Tr{Ceng Lou}

Study Notes

Briefing : PAC Learnibility

The following notes are summarized from Prof I-Hsiang Wang’s lecture: Mathematic Principles of Machine learning, covering lecture 1 and 2.

Discriminative learning, Consistency and No free lunch

In the setting of discriminative learning, excessive risk $R_{exessive}$ is decomposed into estimation error (which is associated with sampling bias) and the approximation error (which is associated with the size of the functional class $\mathcal{F}$) as :

$R_{excessive} = L(f, P)- L(f^* ,P) = (L(f, P) - \mathop{\inf}_{f_n \in \mathcal{F}} L(f_n, P)) \longrightarrow \; {\rm estimation \; error}$

$+ \; ( \mathop{\inf}_{f_n \in \mathcal{f}} L(f_n, p) - L(f^* , p)) \longrightarrow \; {\rm approximation \; error}$

where $f^{\ast}$ denotes the Baysian optimal rule.
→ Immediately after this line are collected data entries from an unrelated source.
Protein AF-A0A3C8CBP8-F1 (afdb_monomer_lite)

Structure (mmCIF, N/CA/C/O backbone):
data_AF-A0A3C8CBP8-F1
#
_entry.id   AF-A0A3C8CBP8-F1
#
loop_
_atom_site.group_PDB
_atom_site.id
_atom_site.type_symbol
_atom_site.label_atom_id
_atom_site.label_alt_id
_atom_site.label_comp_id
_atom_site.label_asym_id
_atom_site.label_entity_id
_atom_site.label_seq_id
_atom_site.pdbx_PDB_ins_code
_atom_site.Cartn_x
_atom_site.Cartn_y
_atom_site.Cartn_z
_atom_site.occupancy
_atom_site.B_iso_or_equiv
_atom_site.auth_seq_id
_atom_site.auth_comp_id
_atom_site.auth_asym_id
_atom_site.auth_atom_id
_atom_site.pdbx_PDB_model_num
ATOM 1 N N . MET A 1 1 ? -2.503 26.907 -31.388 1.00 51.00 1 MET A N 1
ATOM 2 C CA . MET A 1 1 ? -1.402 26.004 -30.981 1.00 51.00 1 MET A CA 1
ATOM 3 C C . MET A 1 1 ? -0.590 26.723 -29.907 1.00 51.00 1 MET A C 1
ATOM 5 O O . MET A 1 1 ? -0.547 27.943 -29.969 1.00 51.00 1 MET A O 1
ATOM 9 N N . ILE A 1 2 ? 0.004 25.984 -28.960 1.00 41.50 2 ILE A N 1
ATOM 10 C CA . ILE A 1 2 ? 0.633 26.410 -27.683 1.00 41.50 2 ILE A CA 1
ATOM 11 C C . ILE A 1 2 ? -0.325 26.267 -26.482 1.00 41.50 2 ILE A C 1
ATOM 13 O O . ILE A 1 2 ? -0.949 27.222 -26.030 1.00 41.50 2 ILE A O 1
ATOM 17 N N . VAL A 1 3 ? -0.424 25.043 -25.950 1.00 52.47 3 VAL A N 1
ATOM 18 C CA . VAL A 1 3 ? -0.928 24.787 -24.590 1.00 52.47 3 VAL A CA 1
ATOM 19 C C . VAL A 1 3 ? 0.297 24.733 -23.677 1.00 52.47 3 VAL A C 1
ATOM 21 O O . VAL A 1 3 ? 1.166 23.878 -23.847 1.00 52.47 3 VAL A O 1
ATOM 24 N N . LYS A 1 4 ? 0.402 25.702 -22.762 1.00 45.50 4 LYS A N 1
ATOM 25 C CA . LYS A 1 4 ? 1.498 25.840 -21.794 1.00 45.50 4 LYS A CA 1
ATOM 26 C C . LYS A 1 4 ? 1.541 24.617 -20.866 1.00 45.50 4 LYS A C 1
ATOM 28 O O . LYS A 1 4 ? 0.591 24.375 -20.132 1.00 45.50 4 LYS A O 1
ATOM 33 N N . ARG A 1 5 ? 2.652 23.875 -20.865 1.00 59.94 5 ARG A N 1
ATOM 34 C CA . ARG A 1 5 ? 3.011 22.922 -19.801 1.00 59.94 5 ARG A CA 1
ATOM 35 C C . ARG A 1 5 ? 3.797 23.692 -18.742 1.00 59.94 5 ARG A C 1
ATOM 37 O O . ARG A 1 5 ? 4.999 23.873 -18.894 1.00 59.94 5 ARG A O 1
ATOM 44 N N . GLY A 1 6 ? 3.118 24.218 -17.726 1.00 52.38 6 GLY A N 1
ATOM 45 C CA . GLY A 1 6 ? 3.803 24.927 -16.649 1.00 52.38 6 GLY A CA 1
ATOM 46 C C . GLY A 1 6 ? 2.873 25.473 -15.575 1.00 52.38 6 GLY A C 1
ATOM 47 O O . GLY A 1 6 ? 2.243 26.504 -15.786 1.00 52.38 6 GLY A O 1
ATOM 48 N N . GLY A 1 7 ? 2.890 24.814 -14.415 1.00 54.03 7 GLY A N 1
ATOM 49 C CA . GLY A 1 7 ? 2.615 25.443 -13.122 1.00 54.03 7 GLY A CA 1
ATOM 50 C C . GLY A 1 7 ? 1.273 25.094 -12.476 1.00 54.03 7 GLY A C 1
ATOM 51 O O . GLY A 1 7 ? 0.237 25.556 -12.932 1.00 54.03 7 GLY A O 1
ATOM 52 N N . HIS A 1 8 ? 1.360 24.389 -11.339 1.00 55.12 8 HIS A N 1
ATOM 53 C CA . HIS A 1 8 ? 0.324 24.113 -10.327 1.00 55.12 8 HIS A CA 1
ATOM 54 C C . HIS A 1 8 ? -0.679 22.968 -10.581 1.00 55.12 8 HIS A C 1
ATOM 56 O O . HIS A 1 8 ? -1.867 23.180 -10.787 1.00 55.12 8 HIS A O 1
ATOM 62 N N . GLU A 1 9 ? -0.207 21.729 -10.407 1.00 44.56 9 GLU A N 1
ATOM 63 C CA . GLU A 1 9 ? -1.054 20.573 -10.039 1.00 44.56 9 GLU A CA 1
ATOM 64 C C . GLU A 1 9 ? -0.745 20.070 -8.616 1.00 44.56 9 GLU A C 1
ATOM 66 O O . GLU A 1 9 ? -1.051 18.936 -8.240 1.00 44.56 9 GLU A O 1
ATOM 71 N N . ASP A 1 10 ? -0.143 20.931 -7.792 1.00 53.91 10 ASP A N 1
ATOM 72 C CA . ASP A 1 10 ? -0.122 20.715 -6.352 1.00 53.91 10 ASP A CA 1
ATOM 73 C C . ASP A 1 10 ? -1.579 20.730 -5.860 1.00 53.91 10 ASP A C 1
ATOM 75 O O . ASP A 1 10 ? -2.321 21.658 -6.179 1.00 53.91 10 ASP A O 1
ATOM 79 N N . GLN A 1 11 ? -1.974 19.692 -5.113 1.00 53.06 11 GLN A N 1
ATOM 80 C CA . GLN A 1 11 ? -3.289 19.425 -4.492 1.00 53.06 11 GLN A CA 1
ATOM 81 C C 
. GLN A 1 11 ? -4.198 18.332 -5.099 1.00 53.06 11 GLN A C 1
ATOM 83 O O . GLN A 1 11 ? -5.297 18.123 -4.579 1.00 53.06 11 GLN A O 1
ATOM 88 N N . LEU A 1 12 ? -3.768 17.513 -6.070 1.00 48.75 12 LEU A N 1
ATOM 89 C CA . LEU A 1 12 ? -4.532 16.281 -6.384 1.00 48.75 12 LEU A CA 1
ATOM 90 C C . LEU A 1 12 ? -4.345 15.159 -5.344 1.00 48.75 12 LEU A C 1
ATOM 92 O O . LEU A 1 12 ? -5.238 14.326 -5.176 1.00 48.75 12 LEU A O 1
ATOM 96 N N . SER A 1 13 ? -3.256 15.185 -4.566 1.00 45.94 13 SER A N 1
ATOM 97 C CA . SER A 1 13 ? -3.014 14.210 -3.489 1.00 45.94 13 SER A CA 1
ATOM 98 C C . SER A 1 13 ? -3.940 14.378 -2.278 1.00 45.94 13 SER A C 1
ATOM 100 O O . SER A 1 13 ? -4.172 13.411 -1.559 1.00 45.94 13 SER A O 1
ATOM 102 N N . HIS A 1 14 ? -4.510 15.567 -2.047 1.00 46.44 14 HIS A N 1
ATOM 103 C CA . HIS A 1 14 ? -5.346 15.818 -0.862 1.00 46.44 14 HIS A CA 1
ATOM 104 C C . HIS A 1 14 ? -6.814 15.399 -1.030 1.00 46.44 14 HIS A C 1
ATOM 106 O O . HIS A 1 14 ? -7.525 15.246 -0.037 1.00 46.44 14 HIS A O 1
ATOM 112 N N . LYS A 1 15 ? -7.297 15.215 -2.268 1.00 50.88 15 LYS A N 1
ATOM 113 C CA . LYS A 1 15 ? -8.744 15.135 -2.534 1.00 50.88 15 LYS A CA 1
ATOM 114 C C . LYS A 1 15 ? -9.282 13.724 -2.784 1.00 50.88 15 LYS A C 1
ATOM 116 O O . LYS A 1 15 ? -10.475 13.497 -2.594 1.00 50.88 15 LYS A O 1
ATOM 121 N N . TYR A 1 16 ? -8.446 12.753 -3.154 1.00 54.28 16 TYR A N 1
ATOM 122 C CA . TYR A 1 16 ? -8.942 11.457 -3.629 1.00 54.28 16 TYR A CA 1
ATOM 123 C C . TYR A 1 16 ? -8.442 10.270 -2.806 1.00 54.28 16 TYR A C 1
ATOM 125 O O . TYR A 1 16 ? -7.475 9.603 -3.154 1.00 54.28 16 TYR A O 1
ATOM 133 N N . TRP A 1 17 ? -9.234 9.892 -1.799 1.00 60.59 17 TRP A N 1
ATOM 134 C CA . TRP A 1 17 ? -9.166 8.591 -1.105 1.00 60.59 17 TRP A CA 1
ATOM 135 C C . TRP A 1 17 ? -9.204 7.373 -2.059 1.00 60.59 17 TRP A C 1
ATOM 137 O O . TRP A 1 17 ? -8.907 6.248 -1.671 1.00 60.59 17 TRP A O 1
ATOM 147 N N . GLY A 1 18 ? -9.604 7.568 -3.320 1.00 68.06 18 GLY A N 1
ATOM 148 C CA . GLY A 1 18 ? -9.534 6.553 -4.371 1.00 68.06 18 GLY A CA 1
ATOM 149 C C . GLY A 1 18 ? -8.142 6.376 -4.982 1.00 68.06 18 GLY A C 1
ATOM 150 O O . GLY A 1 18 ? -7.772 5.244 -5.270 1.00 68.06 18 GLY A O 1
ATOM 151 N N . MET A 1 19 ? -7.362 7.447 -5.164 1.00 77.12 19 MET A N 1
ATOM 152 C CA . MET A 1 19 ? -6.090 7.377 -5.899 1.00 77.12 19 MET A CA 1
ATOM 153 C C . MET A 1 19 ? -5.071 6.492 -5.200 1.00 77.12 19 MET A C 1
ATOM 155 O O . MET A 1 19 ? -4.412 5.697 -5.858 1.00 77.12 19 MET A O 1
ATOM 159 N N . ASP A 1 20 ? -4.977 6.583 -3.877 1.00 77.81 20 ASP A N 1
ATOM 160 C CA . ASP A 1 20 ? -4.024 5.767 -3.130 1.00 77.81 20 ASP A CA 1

The term consistency for a sequence of learning algorithms $f_n $ and a distribution $\mathcal{P}$ is defined as: \begin{eqnarray} && L(f_n ; P) - L(f^* ; P) \mathop{\rightarrow}^{L_1}0 \; as \; n \rightarrow \infty \end{eqnarray}

And with loss bounded from above, by dominate convergence theorem the consistency criteria is equivalent to convergence in probability: \begin{eqnarray} \forall \, \epsilon > 0, \; \mathop{\lim}_{n \leftarrow \infty} P^{\otimes n}[|L(f_n; P)- L(f^*; P)| < \epsilon ] = 1 \end{eqnarray}

Impossibility result holds for general learning paradigms as well as discriminative paradigm. No free lunch theorem states the existence of bad distribution such that small excessive risk can’t be achieved with finite samples. Therefore discriminative approach confine the functional group to circumvent bad convergent behaviour. This derives the concept of PAC learnibility: There’re some functional class being learnbable, and some that are not.
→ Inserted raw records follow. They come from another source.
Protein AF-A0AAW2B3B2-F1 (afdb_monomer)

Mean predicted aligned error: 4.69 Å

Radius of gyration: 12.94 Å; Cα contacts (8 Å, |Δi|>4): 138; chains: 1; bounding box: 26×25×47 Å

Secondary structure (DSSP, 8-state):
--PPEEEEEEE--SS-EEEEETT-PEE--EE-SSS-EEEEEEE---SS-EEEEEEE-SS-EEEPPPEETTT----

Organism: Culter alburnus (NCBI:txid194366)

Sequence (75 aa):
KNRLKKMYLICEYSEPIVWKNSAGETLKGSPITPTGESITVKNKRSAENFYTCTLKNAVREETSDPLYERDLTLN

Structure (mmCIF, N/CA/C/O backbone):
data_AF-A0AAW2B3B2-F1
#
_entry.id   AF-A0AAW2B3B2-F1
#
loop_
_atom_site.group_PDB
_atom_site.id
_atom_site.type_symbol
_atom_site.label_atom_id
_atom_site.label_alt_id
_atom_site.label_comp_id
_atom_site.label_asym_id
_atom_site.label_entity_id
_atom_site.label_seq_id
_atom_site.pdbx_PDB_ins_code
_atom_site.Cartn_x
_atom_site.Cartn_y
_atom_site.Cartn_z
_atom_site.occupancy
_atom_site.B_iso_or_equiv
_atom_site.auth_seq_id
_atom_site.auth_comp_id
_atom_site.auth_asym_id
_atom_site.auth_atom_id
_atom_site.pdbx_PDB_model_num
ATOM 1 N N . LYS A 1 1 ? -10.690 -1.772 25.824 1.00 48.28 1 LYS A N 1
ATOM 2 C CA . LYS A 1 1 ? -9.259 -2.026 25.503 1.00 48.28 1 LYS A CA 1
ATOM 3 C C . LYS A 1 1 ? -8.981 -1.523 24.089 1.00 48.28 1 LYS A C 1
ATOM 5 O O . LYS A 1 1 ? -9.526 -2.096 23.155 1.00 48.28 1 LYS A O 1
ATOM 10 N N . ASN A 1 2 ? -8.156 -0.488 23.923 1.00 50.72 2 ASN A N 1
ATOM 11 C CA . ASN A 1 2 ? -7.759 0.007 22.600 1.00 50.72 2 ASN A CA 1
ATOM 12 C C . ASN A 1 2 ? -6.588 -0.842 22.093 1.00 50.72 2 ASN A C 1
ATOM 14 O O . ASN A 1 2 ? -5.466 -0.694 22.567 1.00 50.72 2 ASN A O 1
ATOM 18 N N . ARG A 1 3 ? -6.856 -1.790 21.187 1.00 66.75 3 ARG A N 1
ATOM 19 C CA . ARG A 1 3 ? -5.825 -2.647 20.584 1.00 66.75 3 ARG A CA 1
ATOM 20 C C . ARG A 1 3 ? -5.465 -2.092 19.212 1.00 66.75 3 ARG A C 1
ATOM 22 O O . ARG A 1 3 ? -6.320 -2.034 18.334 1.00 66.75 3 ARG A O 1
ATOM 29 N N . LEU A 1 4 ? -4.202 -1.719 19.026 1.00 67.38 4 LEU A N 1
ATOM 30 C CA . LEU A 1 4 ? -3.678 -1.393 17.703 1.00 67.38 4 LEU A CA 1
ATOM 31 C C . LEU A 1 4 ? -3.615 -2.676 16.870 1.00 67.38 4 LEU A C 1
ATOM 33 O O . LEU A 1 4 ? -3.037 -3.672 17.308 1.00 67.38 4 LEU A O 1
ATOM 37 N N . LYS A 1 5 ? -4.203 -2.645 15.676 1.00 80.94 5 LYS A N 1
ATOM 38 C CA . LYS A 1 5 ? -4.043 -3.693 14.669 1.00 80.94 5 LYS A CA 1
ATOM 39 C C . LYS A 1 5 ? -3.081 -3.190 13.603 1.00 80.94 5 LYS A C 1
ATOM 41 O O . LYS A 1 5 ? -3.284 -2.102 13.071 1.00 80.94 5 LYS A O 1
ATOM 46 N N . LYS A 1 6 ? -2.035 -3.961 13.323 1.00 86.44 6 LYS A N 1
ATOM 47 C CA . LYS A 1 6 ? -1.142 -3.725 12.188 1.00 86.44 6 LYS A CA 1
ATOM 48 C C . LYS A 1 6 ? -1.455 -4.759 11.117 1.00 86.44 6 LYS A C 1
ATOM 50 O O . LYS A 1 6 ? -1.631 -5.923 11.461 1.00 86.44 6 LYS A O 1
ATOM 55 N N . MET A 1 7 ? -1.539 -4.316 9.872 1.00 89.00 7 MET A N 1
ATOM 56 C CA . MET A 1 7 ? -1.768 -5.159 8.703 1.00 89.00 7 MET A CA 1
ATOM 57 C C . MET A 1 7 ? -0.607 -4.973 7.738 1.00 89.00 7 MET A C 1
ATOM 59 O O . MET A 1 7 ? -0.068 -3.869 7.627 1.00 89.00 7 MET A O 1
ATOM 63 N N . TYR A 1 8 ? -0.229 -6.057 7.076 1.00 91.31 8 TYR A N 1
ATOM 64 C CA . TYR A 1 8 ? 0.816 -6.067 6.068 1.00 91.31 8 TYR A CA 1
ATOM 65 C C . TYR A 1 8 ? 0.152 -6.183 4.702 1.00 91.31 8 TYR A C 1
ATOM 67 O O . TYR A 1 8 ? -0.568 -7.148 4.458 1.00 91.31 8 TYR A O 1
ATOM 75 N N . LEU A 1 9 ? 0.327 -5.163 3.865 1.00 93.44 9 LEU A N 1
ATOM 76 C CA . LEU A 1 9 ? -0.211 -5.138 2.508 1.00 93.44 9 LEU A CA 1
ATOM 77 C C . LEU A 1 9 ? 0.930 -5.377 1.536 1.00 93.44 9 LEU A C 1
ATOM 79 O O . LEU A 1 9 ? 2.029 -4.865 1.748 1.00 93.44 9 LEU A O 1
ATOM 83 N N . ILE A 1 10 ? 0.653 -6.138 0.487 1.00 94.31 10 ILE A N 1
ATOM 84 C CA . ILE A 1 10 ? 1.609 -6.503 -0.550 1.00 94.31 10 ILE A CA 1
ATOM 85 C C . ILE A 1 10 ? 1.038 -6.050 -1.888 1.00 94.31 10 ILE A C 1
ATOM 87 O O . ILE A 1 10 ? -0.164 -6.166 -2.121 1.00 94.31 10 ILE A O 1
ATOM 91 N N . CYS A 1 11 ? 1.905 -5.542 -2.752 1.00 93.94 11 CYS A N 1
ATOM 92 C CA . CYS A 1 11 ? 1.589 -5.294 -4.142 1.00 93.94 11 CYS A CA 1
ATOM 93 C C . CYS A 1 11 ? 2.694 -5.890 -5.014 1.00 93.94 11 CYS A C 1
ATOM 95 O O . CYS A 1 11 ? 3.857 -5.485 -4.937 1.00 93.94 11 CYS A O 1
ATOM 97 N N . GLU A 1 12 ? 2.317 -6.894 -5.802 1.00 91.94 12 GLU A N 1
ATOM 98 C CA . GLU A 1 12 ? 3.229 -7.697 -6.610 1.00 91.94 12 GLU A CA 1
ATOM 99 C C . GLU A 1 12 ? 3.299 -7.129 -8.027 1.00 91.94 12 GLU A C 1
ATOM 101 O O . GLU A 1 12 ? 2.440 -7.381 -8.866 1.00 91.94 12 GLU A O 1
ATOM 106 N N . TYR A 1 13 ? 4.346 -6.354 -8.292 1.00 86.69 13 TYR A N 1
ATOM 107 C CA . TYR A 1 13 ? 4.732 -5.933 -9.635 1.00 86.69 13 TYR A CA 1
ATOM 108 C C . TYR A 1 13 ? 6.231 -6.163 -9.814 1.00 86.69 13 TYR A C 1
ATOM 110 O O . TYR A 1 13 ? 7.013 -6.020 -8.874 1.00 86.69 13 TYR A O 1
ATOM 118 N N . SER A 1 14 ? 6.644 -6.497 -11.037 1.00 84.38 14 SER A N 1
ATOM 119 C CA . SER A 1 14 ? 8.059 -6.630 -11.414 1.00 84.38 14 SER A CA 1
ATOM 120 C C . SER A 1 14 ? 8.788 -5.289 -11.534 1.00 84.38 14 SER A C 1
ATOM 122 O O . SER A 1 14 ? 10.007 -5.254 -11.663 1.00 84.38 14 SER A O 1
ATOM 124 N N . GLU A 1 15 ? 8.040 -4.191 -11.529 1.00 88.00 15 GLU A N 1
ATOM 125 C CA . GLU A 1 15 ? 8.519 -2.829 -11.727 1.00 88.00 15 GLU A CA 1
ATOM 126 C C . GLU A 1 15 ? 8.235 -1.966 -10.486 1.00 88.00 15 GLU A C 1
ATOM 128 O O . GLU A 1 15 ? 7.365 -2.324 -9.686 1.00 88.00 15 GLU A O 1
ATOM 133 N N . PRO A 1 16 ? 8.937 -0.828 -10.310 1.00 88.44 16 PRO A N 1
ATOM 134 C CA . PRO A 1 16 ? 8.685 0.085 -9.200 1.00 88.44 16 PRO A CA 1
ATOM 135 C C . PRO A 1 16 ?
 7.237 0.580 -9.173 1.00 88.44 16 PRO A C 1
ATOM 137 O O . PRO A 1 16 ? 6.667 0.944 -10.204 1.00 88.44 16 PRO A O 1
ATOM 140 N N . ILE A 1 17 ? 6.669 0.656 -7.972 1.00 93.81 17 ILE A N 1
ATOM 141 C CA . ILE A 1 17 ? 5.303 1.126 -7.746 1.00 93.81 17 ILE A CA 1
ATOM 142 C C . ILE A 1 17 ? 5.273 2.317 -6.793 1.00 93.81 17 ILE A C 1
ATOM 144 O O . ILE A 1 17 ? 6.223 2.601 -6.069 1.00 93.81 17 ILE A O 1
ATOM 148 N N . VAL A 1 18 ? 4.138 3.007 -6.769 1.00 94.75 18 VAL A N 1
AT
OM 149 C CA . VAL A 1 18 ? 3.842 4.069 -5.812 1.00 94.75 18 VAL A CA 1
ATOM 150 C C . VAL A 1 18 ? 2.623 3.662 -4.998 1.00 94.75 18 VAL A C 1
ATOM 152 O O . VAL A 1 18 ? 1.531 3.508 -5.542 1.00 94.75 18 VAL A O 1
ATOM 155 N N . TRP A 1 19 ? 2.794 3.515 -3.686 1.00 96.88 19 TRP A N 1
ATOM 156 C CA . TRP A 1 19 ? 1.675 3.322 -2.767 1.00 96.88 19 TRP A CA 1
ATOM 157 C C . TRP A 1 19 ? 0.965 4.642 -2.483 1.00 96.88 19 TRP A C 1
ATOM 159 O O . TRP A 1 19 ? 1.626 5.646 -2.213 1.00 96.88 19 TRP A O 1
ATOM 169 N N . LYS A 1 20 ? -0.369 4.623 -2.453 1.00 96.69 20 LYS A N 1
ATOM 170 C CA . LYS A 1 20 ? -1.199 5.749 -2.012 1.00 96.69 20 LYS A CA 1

Note that the lower bound for the imposibility results is established via a key observation: If a distribution $\mathcal{P}$ is concentrated on a finite set of data $X$ with $P(Y|X)$ being deterministic , then the algorithm output can be highly biased. It’s due to the fact that the training data may not cover all of the element in $X$, which make the algorithm only conduct random guess for the unseen data. (i.e. $f(X_1,Y_1, X_2, Y_2 \dots X_n, Y_n) \perp Y_{\rm test} $)

PAC learnable, realizability

In the discriminative paradigm we aim to minimize the estimation error $\Xi_{\mathcal{F}}(L,P) = L(f,P) - \mathop{\inf}_{f_n \in \mathcal{F}}L(f_n, P)$, and we’re interested in the number of samples required to achieve certain ($\epsilon, \delta $) generalization guarantee. Define the sample complexity of a hypothesis class $\mathcal{F}$ as

\begin{eqnarray} && n_{\mathcal{F}}(\epsilon, \delta) \mathop{=}^{\Delta} {\rm min}[n: \, \exists f_n \in \mathcal{F} \, {\rm s.t.} \, \forall P, \, P^{\otimes n}[\Xi_{\mathcal{F}}(f_n, P) \leq \epsilon] \geq 1-\delta] \end{eqnarray}

So if there’s some learning algorithm $f_n \in \mathcal{F}$ that guarantee estimation error to be less than $\epsilon$ with high confident level and finite sample for all distribution, than such a functional class in PAC learnable.

ERM rule provide a sufficient condition of PAC learnability, via \begin{eqnarray} && \Xi_{\mathcal{F}}(f_{ERM},P) \leq 2 \mathop{\sup}_{f\in \mathcal{F}}|\Delta (f,P)| \end{eqnarray}

Where $\Delta (f, P)$ is the deviation between true risk and the empirical risk.

Realizability indicates a existance of $f \in \mathcal{F}$ such that L(f,P) is zero, which is equivalent to $\ell (f(X), Y) = 0$ with probability one. In this case:

  • ERM always achieve zero emprirical risk.

  • $f^{*}$ is a deterministic fuction

Thus any bad function $f_{\rm bad} \in \mathcal{F}$ is less probable to be picked out from ERM rule. This indeed provided a sample commplexity with smaller scaling factor $\mathcal{O}(\epsilon^{-1})$, as compared with the agnostic case $\mathcal{O}(\epsilon^{-2})$